The benefits and flexibility of going mobile clearly come at a price, indicates the May poll of 1,000 working American adults that was conducted by Good Technology, a California company that makes software allowing people to work on their smartphones away from the office.
For instance, 80 per cent of those polled said they used mobile technology to continue working after office hours.
Half of respondents admitted to checking work emails in bed, starting at 7:09 a.m., on average.
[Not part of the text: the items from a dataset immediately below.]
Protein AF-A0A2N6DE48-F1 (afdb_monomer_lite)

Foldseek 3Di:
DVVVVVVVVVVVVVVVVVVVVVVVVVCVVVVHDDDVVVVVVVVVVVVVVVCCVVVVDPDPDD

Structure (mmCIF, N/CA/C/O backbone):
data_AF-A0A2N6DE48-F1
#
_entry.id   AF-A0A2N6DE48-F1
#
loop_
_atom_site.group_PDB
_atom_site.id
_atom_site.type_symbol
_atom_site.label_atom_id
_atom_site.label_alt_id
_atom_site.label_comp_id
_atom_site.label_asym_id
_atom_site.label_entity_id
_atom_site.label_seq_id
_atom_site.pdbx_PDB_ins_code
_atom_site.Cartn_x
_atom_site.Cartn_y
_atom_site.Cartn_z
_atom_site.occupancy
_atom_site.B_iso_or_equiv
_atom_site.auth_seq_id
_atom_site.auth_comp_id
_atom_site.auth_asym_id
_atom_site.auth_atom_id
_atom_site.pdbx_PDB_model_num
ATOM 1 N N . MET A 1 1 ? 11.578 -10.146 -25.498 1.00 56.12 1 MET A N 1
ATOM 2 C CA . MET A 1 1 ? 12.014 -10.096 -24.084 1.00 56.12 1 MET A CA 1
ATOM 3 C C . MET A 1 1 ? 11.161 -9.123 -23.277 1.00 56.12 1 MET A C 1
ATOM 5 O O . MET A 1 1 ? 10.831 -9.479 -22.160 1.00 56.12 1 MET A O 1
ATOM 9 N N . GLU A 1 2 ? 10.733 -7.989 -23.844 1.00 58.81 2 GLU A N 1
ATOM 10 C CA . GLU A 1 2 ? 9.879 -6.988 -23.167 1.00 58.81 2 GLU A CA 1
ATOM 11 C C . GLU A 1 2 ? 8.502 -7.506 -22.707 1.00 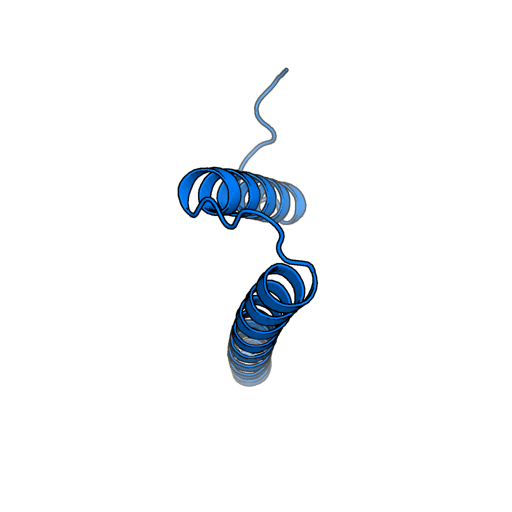58.81 2 GLU A C 1
ATOM 13 O O . GLU A 1 2 ? 8.063 -7.157 -21.615 1.00 58.81 2 GLU A O 1
ATOM 18 N N . ASP A 1 3 ? 7.850 -8.401 -23.462 1.00 61.75 3 ASP A N 1
ATOM 19 C CA . ASP A 1 3 ? 6.538 -8.944 -23.059 1.00 61.75 3 ASP A CA 1
ATOM 20 C C . ASP A 1 3 ? 6.572 -9.641 -21.691 1.00 61.75 3 ASP A C 1
ATOM 22 O O . ASP A 1 3 ? 5.627 -9.545 -20.912 1.00 61.75 3 ASP A O 1
ATOM 26 N N . ASN A 1 4 ? 7.672 -10.324 -21.362 1.00 75.25 4 ASN A N 1
ATOM 27 C CA . ASN A 1 4 ? 7.761 -11.083 -20.116 1.00 75.25 4 ASN A CA 1
ATOM 28 C C . ASN A 1 4 ? 7.890 -10.164 -18.888 1.00 75.25 4 ASN A C 1
ATOM 30 O O . ASN A 1 4 ? 7.375 -10.481 -17.819 1.00 75.25 4 ASN A O 1
ATOM 34 N N . GLU A 1 5 ? 8.538 -9.007 -19.044 1.00 77.06 5 GLU A N 1
ATOM 35 C CA . GLU A 1 5 ? 8.677 -8.017 -17.972 1.00 77.06 5 GLU A CA 1
ATOM 36 C C . GLU A 1 5 ? 7.352 -7.308 -17.683 1.00 77.06 5 GLU A C 1
ATOM 38 O O . GLU A 1 5 ? 7.016 -7.094 -16.518 1.00 77.06 5 GLU A O 1
ATOM 43 N N . TYR A 1 6 ? 6.561 -7.015 -18.721 1.00 78.81 6 TYR A N 1
ATOM 44 C CA . TYR A 1 6 ? 5.235 -6.417 -18.565 1.00 78.81 6 TYR A CA 1
ATOM 45 C C . TYR A 1 6 ? 4.278 -7.349 -17.809 1.00 78.81 6 TYR A C 1
ATOM 47 O O . TYR A 1 6 ? 3.687 -6.954 -16.802 1.00 78.81 6 TYR A O 1
ATOM 55 N N . TRP A 1 7 ? 4.208 -8.621 -18.221 1.00 83.88 7 TRP A N 1
ATOM 56 C CA . TRP A 1 7 ? 3.413 -9.643 -17.532 1.00 83.88 7 TRP A CA 1
ATOM 57 C C . TRP A 1 7 ? 3.852 -9.852 -16.080 1.00 83.88 7 TRP A C 1
ATOM 59 O O . TRP A 1 7 ? 3.019 -10.030 -15.185 1.00 83.88 7 TRP A O 1
ATOM 69 N N . GLU A 1 8 ? 5.158 -9.815 -15.807 1.00 84.69 8 GLU A N 1
ATOM 70 C CA . GLU A 1 8 ? 5.650 -9.872 -14.435 1.00 84.69 8 GLU A CA 1
ATOM 71 C C . GLU A 1 8 ? 5.226 -8.658 -13.608 1.00 84.69 8 GLU A C 1
ATOM 73 O O . GLU A 1 8 ? 4.883 -8.825 -12.433 1.00 84.69 8 GLU A O 1
ATOM 78 N N . LEU A 1 9 ? 5.236 -7.460 -14.193 1.00 83.38 9 LEU A N 1
ATOM 79 C CA . LEU A 1 9 ? 4.839 -6.231 -13.516 1.00 83.38 9 LEU A CA 1
ATOM 80 C C . LEU A 1 9 ? 3.352 -6.258 -13.143 1.00 83.38 9 LEU A C 1
ATOM 82 O O . LEU A 1 9 ? 3.004 -6.000 -11.990 1.00 83.38 9 LEU A O 1
ATOM 86 N N . GLU A 1 10 ? 2.486 -6.643 -14.082 1.00 84.94 10 GLU A N 1
ATOM 87 C CA . GLU A 1 10 ? 1.047 -6.793 -13.842 1.00 84.94 10 GLU A CA 1
ATOM 88 C C . GLU A 1 10 ? 0.763 -7.836 -12.759 1.00 84.94 10 GLU A C 1
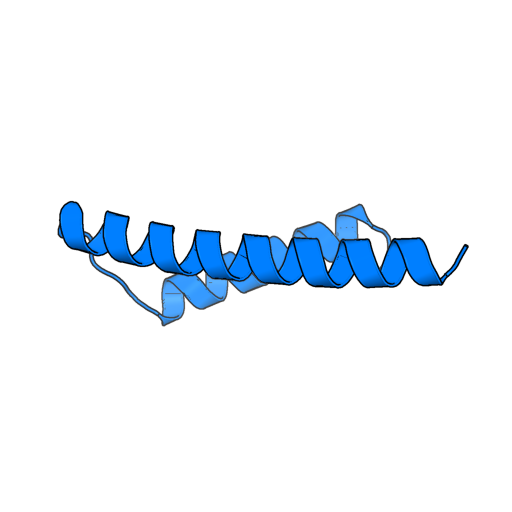ATOM 90 O O . GLU A 1 10 ? -0.021 -7.597 -11.835 1.00 84.94 10 GLU A O 1
ATOM 95 N N . ARG A 1 11 ? 1.461 -8.979 -12.809 1.00 89.50 11 ARG A N 1
ATOM 96 C CA . ARG A 1 11 ? 1.351 -10.014 -11.775 1.00 89.50 11 ARG A CA 1
ATOM 97 C C . ARG A 1 11 ? 1.765 -9.478 -10.405 1.00 89.50 11 ARG A C 1
ATOM 99 O O . ARG A 1 11 ? 1.082 -9.735 -9.415 1.00 89.50 11 ARG A O 1
ATOM 106 N N . ARG A 1 12 ? 2.868 -8.728 -10.329 1.00 86.25 12 ARG A N 1
ATOM 107 C CA . ARG A 1 12 ? 3.342 -8.111 -9.078 1.00 86.25 12 ARG A CA 1
ATOM 108 C C . ARG A 1 12 ? 2.339 -7.085 -8.547 1.00 86.25 12 ARG A C 1
ATOM 110 O O . ARG A 1 12 ? 2.052 -7.114 -7.354 1.00 86.25 12 ARG A O 1
ATOM 117 N N . ALA A 1 13 ? 1.766 -6.246 -9.409 1.00 83.25 13 ALA A N 1
ATOM 118 C CA . ALA A 1 13 ? 0.744 -5.273 -9.027 1.00 83.25 13 ALA A CA 1
ATOM 119 C C . ALA A 1 13 ? -0.521 -5.956 -8.476 1.00 83.25 13 ALA A C 1
ATOM 121 O O . ALA A 1 13 ? -1.034 -5.561 -7.427 1.00 83.25 13 ALA A O 1
ATOM 122 N N . SER A 1 14 ? -0.977 -7.031 -9.127 1.00 89.81 14 SER A N 1
ATOM 123 C CA . SER A 1 14 ? -2.121 -7.827 -8.664 1.00 89.81 14 SER A CA 1
ATOM 124 C C . SER A 1 14 ? -1.862 -8.467 -7.296 1.00 89.81 14 SER A C 1
ATOM 126 O O . SER A 1 14 ? -2.684 -8.345 -6.384 1.00 89.81 14 SER A O 1
ATOM 128 N N . ASN A 1 15 ? -0.680 -9.064 -7.107 1.00 86.75 15 ASN A N 1
ATOM 129 C CA . ASN A 1 15 ? -0.272 -9.626 -5.819 1.00 86.75 15 ASN A CA 1
ATOM 130 C C . ASN A 1 15 ? -0.245 -8.558 -4.715 1.00 86.75 15 ASN A C 1
ATOM 132 O O . ASN A 1 15 ? -0.726 -8.810 -3.612 1.00 86.75 15 ASN A O 1
ATOM 136 N N . LEU A 1 16 ? 0.273 -7.360 -5.010 1.00 86.12 16 LEU A N 1
ATOM 137 C CA . LEU A 1 16 ? 0.325 -6.249 -4.058 1.00 86.12 16 LEU A CA 1
ATOM 138 C C . LEU A 1 16 ? -1.083 -5.811 -3.625 1.00 86.12 16 LEU A C 1
ATOM 140 O O . LEU A 1 16 ? -1.333 -5.586 -2.441 1.00 86.12 16 LEU A O 1
ATOM 144 N N . HIS A 1 17 ? -2.022 -5.748 -4.573 1.00 86.00 17 HIS A N 1
ATOM 145 C CA . HIS A 1 17 ? -3.415 -5.409 -4.291 1.00 86.00 17 HIS A CA 1
ATOM 146 C C . HIS A 1 17 ? -4.095 -6.457 -3.394 1.00 86.00 17 HIS A C 1
ATOM 148 O O . HIS A 1 17 ? -4.793 -6.103 -2.442 1.00 86.00 17 HIS A O 1
ATOM 154 N N . GLN A 1 18 ? -3.863 -7.748 -3.650 1.00 87.06 18 GLN A N 1
ATOM 155 C CA . GLN A 1 18 ? -4.376 -8.827 -2.799 1.00 87.06 18 GLN A CA 1
ATOM 156 C C . GLN A 1 18 ? -3.786 -8.768 -1.383 1.00 87.06 18 GLN A C 1
ATOM 158 O O . GLN A 1 18 ? -4.529 -8.889 -0.409 1.00 87.06 18 GLN A O 1
ATOM 163 N N . LEU A 1 19 ? -2.479 -8.518 -1.265 1.00 86.19 19 LEU A N 1
ATOM 164 C CA . LEU A 1 19 ? -1.785 -8.332 0.013 1.00 86.19 19 LEU A CA 1
ATOM 165 C C . LEU A 1 19 ? -2.352 -7.157 0.815 1.00 86.19 19 LEU A C 1
ATOM 167 O O . LEU A 1 19 ? -2.601 -7.302 2.009 1.00 86.19 19 LEU A O 1
ATOM 171 N N . SER A 1 20 ? -2.606 -6.021 0.160 1.00 84.19 20 SER A N 1
ATOM 172 C CA . SER A 1 20 ? -3.220 -4.850 0.794 1.00 84.19 20 SER A CA 1
ATOM 173 C C . SER A 1 20 ? -4.590 -5.190 1.387 1.00 84.19 20 SER A C 1
ATOM 175 O O . SER A 1 20 ? -4.828 -4.937 2.567 1.00 84.19 20 SER A O 1
ATOM 177 N N . ARG A 1 21 ? -5.457 -5.860 0.615 1.00 86.75 21 ARG A N 1
ATOM 178 C CA . ARG A 1 21 ? -6.781 -6.288 1.097 1.00 86.75 21 ARG A CA 1
ATOM 179 C C . ARG A 1 21 ? -6.690 -7.255 2.276 1.00 86.75 21 ARG A C 1
ATOM 181 O O . ARG A 1 21 ? -7.448 -7.117 3.231 1.00 86.75 21 ARG A O 1
ATOM 188 N N . LEU A 1 22 ? -5.774 -8.220 2.211 1.00 87.50 22 LEU A N 1
ATOM 189 C CA . LEU A 1 22 ? -5.593 -9.217 3.266 1.00 87.50 22 LEU A CA 1
ATOM 190 C C . LEU A 1 22 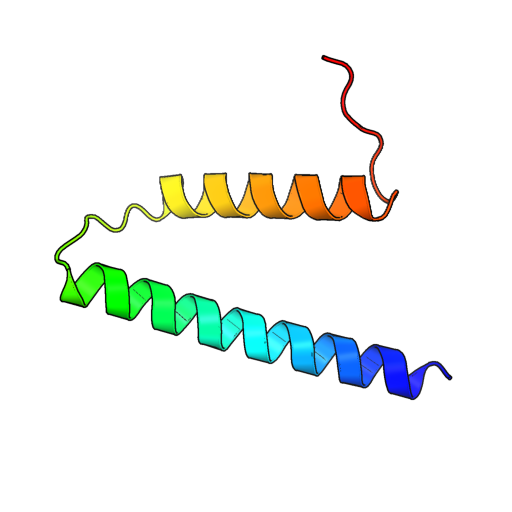? -5.061 -8.584 4.559 1.00 87.50 22 LEU A C 1
ATOM 192 O O . LEU A 1 22 ? -5.532 -8.921 5.640 1.00 87.50 22 LEU A O 1
ATOM 196 N N . SER A 1 23 ? -4.144 -7.620 4.442 1.00 83.69 23 SER A N 1
ATOM 197 C CA . SER A 1 23 ? -3.663 -6.811 5.565 1.00 83.69 23 SER A CA 1
ATOM 198 C C . SER A 1 23 ? -4.806 -6.041 6.236 1.00 83.69 23 SER A C 1
ATOM 200 O O . SER A 1 23 ? -4.979 -6.123 7.450 1.00 83.69 23 SER A O 1
ATOM 202 N N . THR A 1 24 ? -5.666 -5.380 5.452 1.00 84.62 24 THR A N 1
ATOM 203 C CA . THR A 1 24 ? -6.839 -4.671 5.989 1.00 84.62 24 THR A CA 1
ATOM 204 C C . THR A 1 24 ? -7.795 -5.605 6.736 1.00 84.62 24 THR A C 1
ATOM 206 O O . THR A 1 24 ? -8.252 -5.264 7.826 1.00 84.62 24 THR A O 1
ATOM 209 N N . GLU A 1 25 ? -8.100 -6.779 6.179 1.00 89.19 25 GLU A N 1
ATOM 210 C CA . GLU A 1 25 ? -8.970 -7.763 6.839 1.00 89.19 25 GLU A CA 1
ATOM 211 C C . GLU A 1 25 ? -8.345 -8.327 8.122 1.00 89.19 25 GLU A C 1
ATOM 213 O O . GLU A 1 25 ? -9.046 -8.490 9.118 1.00 89.19 25 GLU A O 1
ATOM 218 N N . LEU A 1 26 ? -7.028 -8.553 8.152 1.00 84.75 26 LEU A N 1
ATOM 219 C CA . LEU A 1 26 ? -6.318 -8.959 9.369 1.00 84.75 26 LEU A CA 1
ATOM 220 C C . LEU A 1 26 ? -6.401 -7.894 10.465 1.00 84.75 26 LEU A C 1
ATOM 222 O O . LEU A 1 26 ? -6.697 -8.227 11.611 1.00 84.75 26 LEU A O 1
ATOM 226 N N . CYS A 1 27 ? -6.186 -6.620 10.126 1.00 85.25 27 CYS A N 1
ATOM 227 C CA . CYS A 1 27 ? -6.326 -5.529 11.089 1.00 85.25 27 CYS A CA 1
ATOM 228 C C . CYS A 1 27 ? -7.749 -5.452 11.652 1.00 85.25 27 CYS A C 1
ATOM 230 O O . CYS A 1 27 ? -7.912 -5.293 12.858 1.00 85.25 27 CYS A O 1
ATOM 232 N N . ARG A 1 28 ? -8.775 -5.635 10.808 1.00 85.44 28 ARG A N 1
ATOM 233 C CA . ARG A 1 28 ? -10.177 -5.700 11.252 1.00 85.44 28 ARG A CA 1
ATOM 234 C C . ARG A 1 28 ? -10.434 -6.882 12.179 1.00 85.44 28 ARG A C 1
ATOM 236 O O . ARG A 1 28 ? -11.052 -6.701 13.220 1.00 85.44 28 ARG A O 1
ATOM 243 N N . PHE A 1 29 ? -9.957 -8.072 11.813 1.00 90.38 29 PHE A N 1
ATOM 244 C CA . PHE A 1 29 ? -10.135 -9.291 12.603 1.00 90.38 29 PHE A CA 1
ATOM 245 C C . PHE A 1 29 ? -9.489 -9.188 13.991 1.00 90.38 29 PHE A C 1
ATOM 247 O O . PHE A 1 29 ? -10.037 -9.692 14.965 1.00 90.38 29 PHE A O 1
ATOM 254 N N . LEU A 1 30 ? -8.331 -8.532 14.077 1.00 89.12 30 LEU A N 1
ATOM 255 C CA . LEU A 1 30 ? -7.589 -8.330 15.321 1.00 89.12 30 LEU A CA 1
ATOM 256 C C . LEU A 1 30 ? -8.010 -7.066 16.089 1.00 89.12 30 LEU A C 1
ATOM 258 O O . LEU A 1 30 ? -7.384 -6.752 17.098 1.00 89.12 30 LEU A O 1
ATOM 262 N N . GLU A 1 31 ? -9.018 -6.333 15.603 1.00 89.69 31 GLU A N 1
ATOM 263 C CA . GLU A 1 31 ? -9.461 -5.044 16.157 1.00 89.69 31 GLU A CA 1
ATOM 264 C C . GLU A 1 31 ? -8.314 -4.026 16.314 1.00 89.69 31 GLU A C 1
ATOM 266 O O . GLU A 1 31 ? -8.311 -3.178 17.208 1.00 89.69 31 GLU A O 1
ATOM 271 N N . LEU A 1 32 ? -7.317 -4.102 15.428 1.00 81.81 32 LEU A N 1
ATOM 272 C CA . LEU A 1 32 ? -6.204 -3.164 15.416 1.00 81.81 32 LEU A CA 1
ATOM 273 C C . LEU A 1 32 ? -6.665 -1.827 14.823 1.00 81.81 32 LEU A C 1
ATOM 275 O O . LEU A 1 32 ? -7.387 -1.818 13.818 1.00 81.81 32 LEU A O 1
ATOM 279 N N . PRO A 1 33 ? -6.231 -0.690 15.392 1.00 76.38 33 PRO A N 1
ATOM 280 C CA . PRO A 1 33 ? -6.483 0.606 14.786 1.00 76.38 33 PRO A CA 1
ATOM 281 C C . PRO A 1 33 ? -5.834 0.647 13.400 1.00 76.38 33 PRO A C 1
ATOM 283 O O . PRO A 1 33 ? -4.640 0.396 13.246 1.00 76.38 33 PRO A O 1
ATOM 286 N N . ILE A 1 34 ? -6.642 0.952 12.386 1.00 73.25 34 ILE A N 1
ATOM 287 C CA . ILE A 1 34 ? -6.166 1.221 11.031 1.00 73.25 34 ILE A CA 1
ATOM 288 C C . ILE A 1 34 ? -6.091 2.736 10.910 1.00 73.25 34 ILE A C 1
ATOM 290 O O . ILE A 1 34 ? -7.118 3.377 10.693 1.00 73.25 34 ILE A O 1
ATOM 294 N N . ASP A 1 35 ? -4.897 3.299 11.077 1.00 79.94 35 ASP A N 1
ATOM 295 C CA . ASP A 1 35 ? -4.637 4.693 10.727 1.00 79.94 35 ASP A CA 1
ATOM 296 C C . ASP A 1 35 ? -4.103 4.748 9.283 1.00 79.94 35 ASP A C 1
ATOM 298 O O . ASP A 1 35 ? -2.987 4.287 9.015 1.00 79.94 35 ASP A O 1
ATOM 302 N N . PRO A 1 36 ? -4.885 5.273 8.318 1.00 74.94 36 PRO A N 1
ATOM 303 C CA . PRO A 1 36 ? -4.437 5.408 6.937 1.00 74.94 36 PRO A CA 1
ATOM 304 C C . PRO A 1 36 ? -3.177 6.265 6.795 1.00 74.94 36 PRO A C 1
ATOM 306 O O . PRO A 1 36 ? -2.429 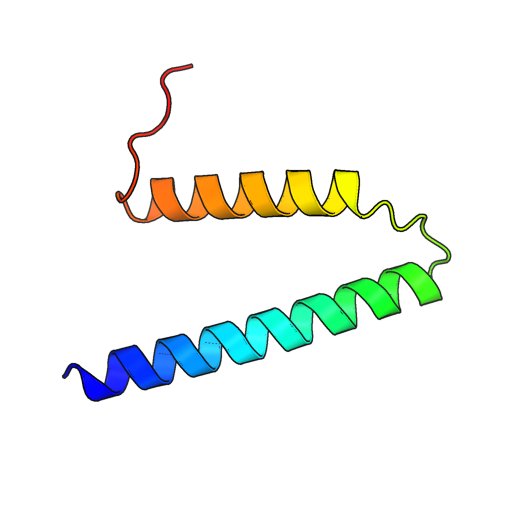6.067 5.840 1.00 74.94 36 PRO A O 1
ATOM 309 N N . ALA A 1 37 ? -2.946 7.212 7.710 1.00 78.31 37 ALA A N 1
ATOM 310 C CA . ALA A 1 37 ? -1.780 8.082 7.678 1.00 78.31 37 ALA A CA 1
ATOM 311 C C . ALA A 1 37 ? -0.507 7.303 8.033 1.00 78.31 37 ALA A C 1
ATOM 313 O O . ALA A 1 37 ? 0.462 7.351 7.276 1.00 78.31 37 ALA A O 1
ATOM 314 N N . ASP A 1 38 ? -0.536 6.517 9.112 1.00 76.94 38 ASP A N 1
ATOM 315 C CA . ASP A 1 38 ? 0.597 5.671 9.509 1.00 76.94 38 ASP A CA 1
ATOM 316 C C . ASP A 1 38 ? 0.902 4.618 8.438 1.00 76.94 38 ASP A C 1
ATOM 318 O O . ASP A 1 38 ? 2.053 4.427 8.041 1.00 76.94 38 ASP A O 1
ATOM 322 N N . MET A 1 39 ? -0.142 3.995 7.883 1.00 76.06 39 MET A N 1
ATOM 323 C CA . MET A 1 39 ? 0.013 3.007 6.818 1.00 76.06 39 MET A CA 1
ATOM 324 C C . MET A 1 39 ? 0.603 3.627 5.539 1.00 76.06 39 MET A C 1
ATOM 326 O O . MET A 1 39 ? 1.432 3.000 4.879 1.00 76.06 39 MET A O 1
ATOM 330 N N . ALA A 1 40 ? 0.225 4.864 5.198 1.00 74.81 40 ALA A N 1
ATOM 331 C CA . ALA A 1 40 ? 0.801 5.592 4.070 1.00 74.81 40 ALA A CA 1
ATOM 332 C C . ALA A 1 40 ? 2.290 5.906 4.285 1.00 74.81 40 ALA A C 1
ATOM 334 O O . ALA A 1 40 ? 3.079 5.725 3.359 1.00 74.81 40 ALA A O 1
ATOM 335 N N . VAL A 1 41 ? 2.686 6.300 5.501 1.00 79.62 41 VAL A N 1
ATOM 336 C CA . VAL A 1 41 ? 4.095 6.546 5.860 1.00 79.62 41 VAL A CA 1
ATOM 337 C C . VAL A 1 41 ? 4.925 5.264 5.755 1.00 79.62 41 VAL A C 1
ATOM 339 O O . VAL A 1 41 ? 6.035 5.283 5.217 1.00 79.62 41 VAL A O 1
ATOM 342 N N . ASP A 1 42 ? 4.403 4.136 6.234 1.00 81.12 42 ASP A N 1
ATOM 343 C CA . ASP A 1 42 ? 5.098 2.850 6.141 1.00 81.12 42 ASP A CA 1
ATOM 344 C C . ASP A 1 42 ? 5.230 2.371 4.687 1.00 81.12 42 ASP A C 1
ATOM 346 O O . ASP A 1 42 ? 6.286 1.871 4.287 1.00 81.12 42 ASP A O 1
ATOM 350 N N . MET A 1 43 ? 4.196 2.579 3.866 1.00 79.19 43 MET A N 1
ATOM 351 C CA . MET A 1 43 ? 4.246 2.294 2.430 1.00 79.19 43 MET A CA 1
ATOM 352 C C . MET A 1 43 ? 5.243 3.197 1.694 1.00 79.19 43 MET A C 1
ATOM 354 O O . MET A 1 43 ? 5.984 2.703 0.843 1.00 79.19 43 MET A O 1
ATOM 358 N N . GLU A 1 44 ? 5.302 4.489 2.028 1.00 82.19 44 GLU A N 1
ATOM 359 C CA . GLU A 1 44 ? 6.260 5.440 1.453 1.00 82.19 44 GLU A CA 1
ATOM 360 C C . GLU A 1 44 ? 7.704 5.024 1.760 1.00 82.19 44 GLU A C 1
ATOM 362 O O . GLU A 1 44 ? 8.523 4.924 0.845 1.00 82.19 44 GLU A O 1
ATOM 367 N N . LYS A 1 45 ? 8.002 4.666 3.017 1.00 85.19 45 LYS A N 1
ATOM 368 C CA . LYS A 1 45 ? 9.323 4.151 3.414 1.00 85.19 45 LYS A CA 1
ATOM 369 C C . LYS A 1 45 ? 9.686 2.860 2.686 1.00 85.19 45 LYS A C 1
ATOM 371 O O . LYS A 1 45 ? 10.811 2.719 2.209 1.00 85.19 45 LYS A O 1
ATOM 376 N N . ALA A 1 46 ? 8.755 1.909 2.597 1.00 83.75 46 ALA A N 1
ATOM 377 C CA . ALA A 1 46 ? 8.990 0.646 1.899 1.00 83.75 46 ALA A CA 1
ATOM 378 C C . ALA A 1 46 ? 9.254 0.870 0.400 1.00 83.75 46 ALA A C 1
ATOM 380 O O . ALA A 1 46 ? 10.114 0.213 -0.194 1.00 83.75 46 ALA A O 1
ATOM 381 N N . PHE A 1 47 ? 8.547 1.826 -0.207 1.00 82.38 47 PHE A N 1
ATOM 382 C CA . PHE A 1 47 ? 8.768 2.223 -1.590 1.00 82.38 47 PHE A CA 1
ATOM 383 C C . PHE A 1 47 ? 10.139 2.885 -1.779 1.00 82.38 47 PHE A C 1
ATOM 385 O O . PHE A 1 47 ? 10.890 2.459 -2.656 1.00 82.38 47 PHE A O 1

Fifteen hours later, the story was much the same, as 40 per cent said they were checking work emails after 10 p.m. and more than two-thirds saying they wouldn't go to sleep without checking in.
All this adds up to an average of seven extra hours each week — almost a full day of unpaid overtime.
"Most of our customers believe their employees do work more hours as a result of this accessibility," acknowledges Good Technology vice-president Jim Herrema.
He said his customers said their employees appreciated the ability to get work done whenever they needed to, "whether that's in the office, on the road, or while sitting in the stands at a child's baseball game."
Workers feel they have no choice
But while many of the workers in the survey indicated they checked their work emails to stay organized, almost half felt they had no choice because customers or their bosses expected it.
"They send documentation for Monday morning meetings at 8:30, [on] Sunday at 9 p.m.," Linda Duxbury, an expert on work/life balance who is a professor at Carleton University in Ottawa, told CBC News. "If they don't expect the employee to actually respond and get these messages, why send them then?"
Toronto resident Joel Brooks, an IT manager at a large multinational, said he checks his smartphone all the time, and it's part of his job to be available outside traditional work hours.
"There's pros and cons to carrying a BlackBerry in your pocket," he said. "On the pro side, I can be out of the office and still get things done."
The "con" side is you're never really away from the job in today's "always on" mobile workplace.
More 'mental health days' reported
The survey also found:
- 57 per cent of respondents checked work emails on family outings.
- 38 per cent routinely checked work emails at the dinner table.
- 25 per cent reported all of their mobile work while away from the office caused an occasional disagreement with their partners, while over half reported this kind of overtime was so commonplace that it had never caused any arguments.
With the line between work and home life becoming blurred, some workers and their families are finding it stressful.
"We measure a kind of absenteeism now called 'mental health days,'" Duxbury said. "It's, 'I can't face work, so I'm not coming in.' That's increased — the intent, the desire to leave your employer — that's increased."
The Good Technology survey was carried out by OnePoll from May 18-28.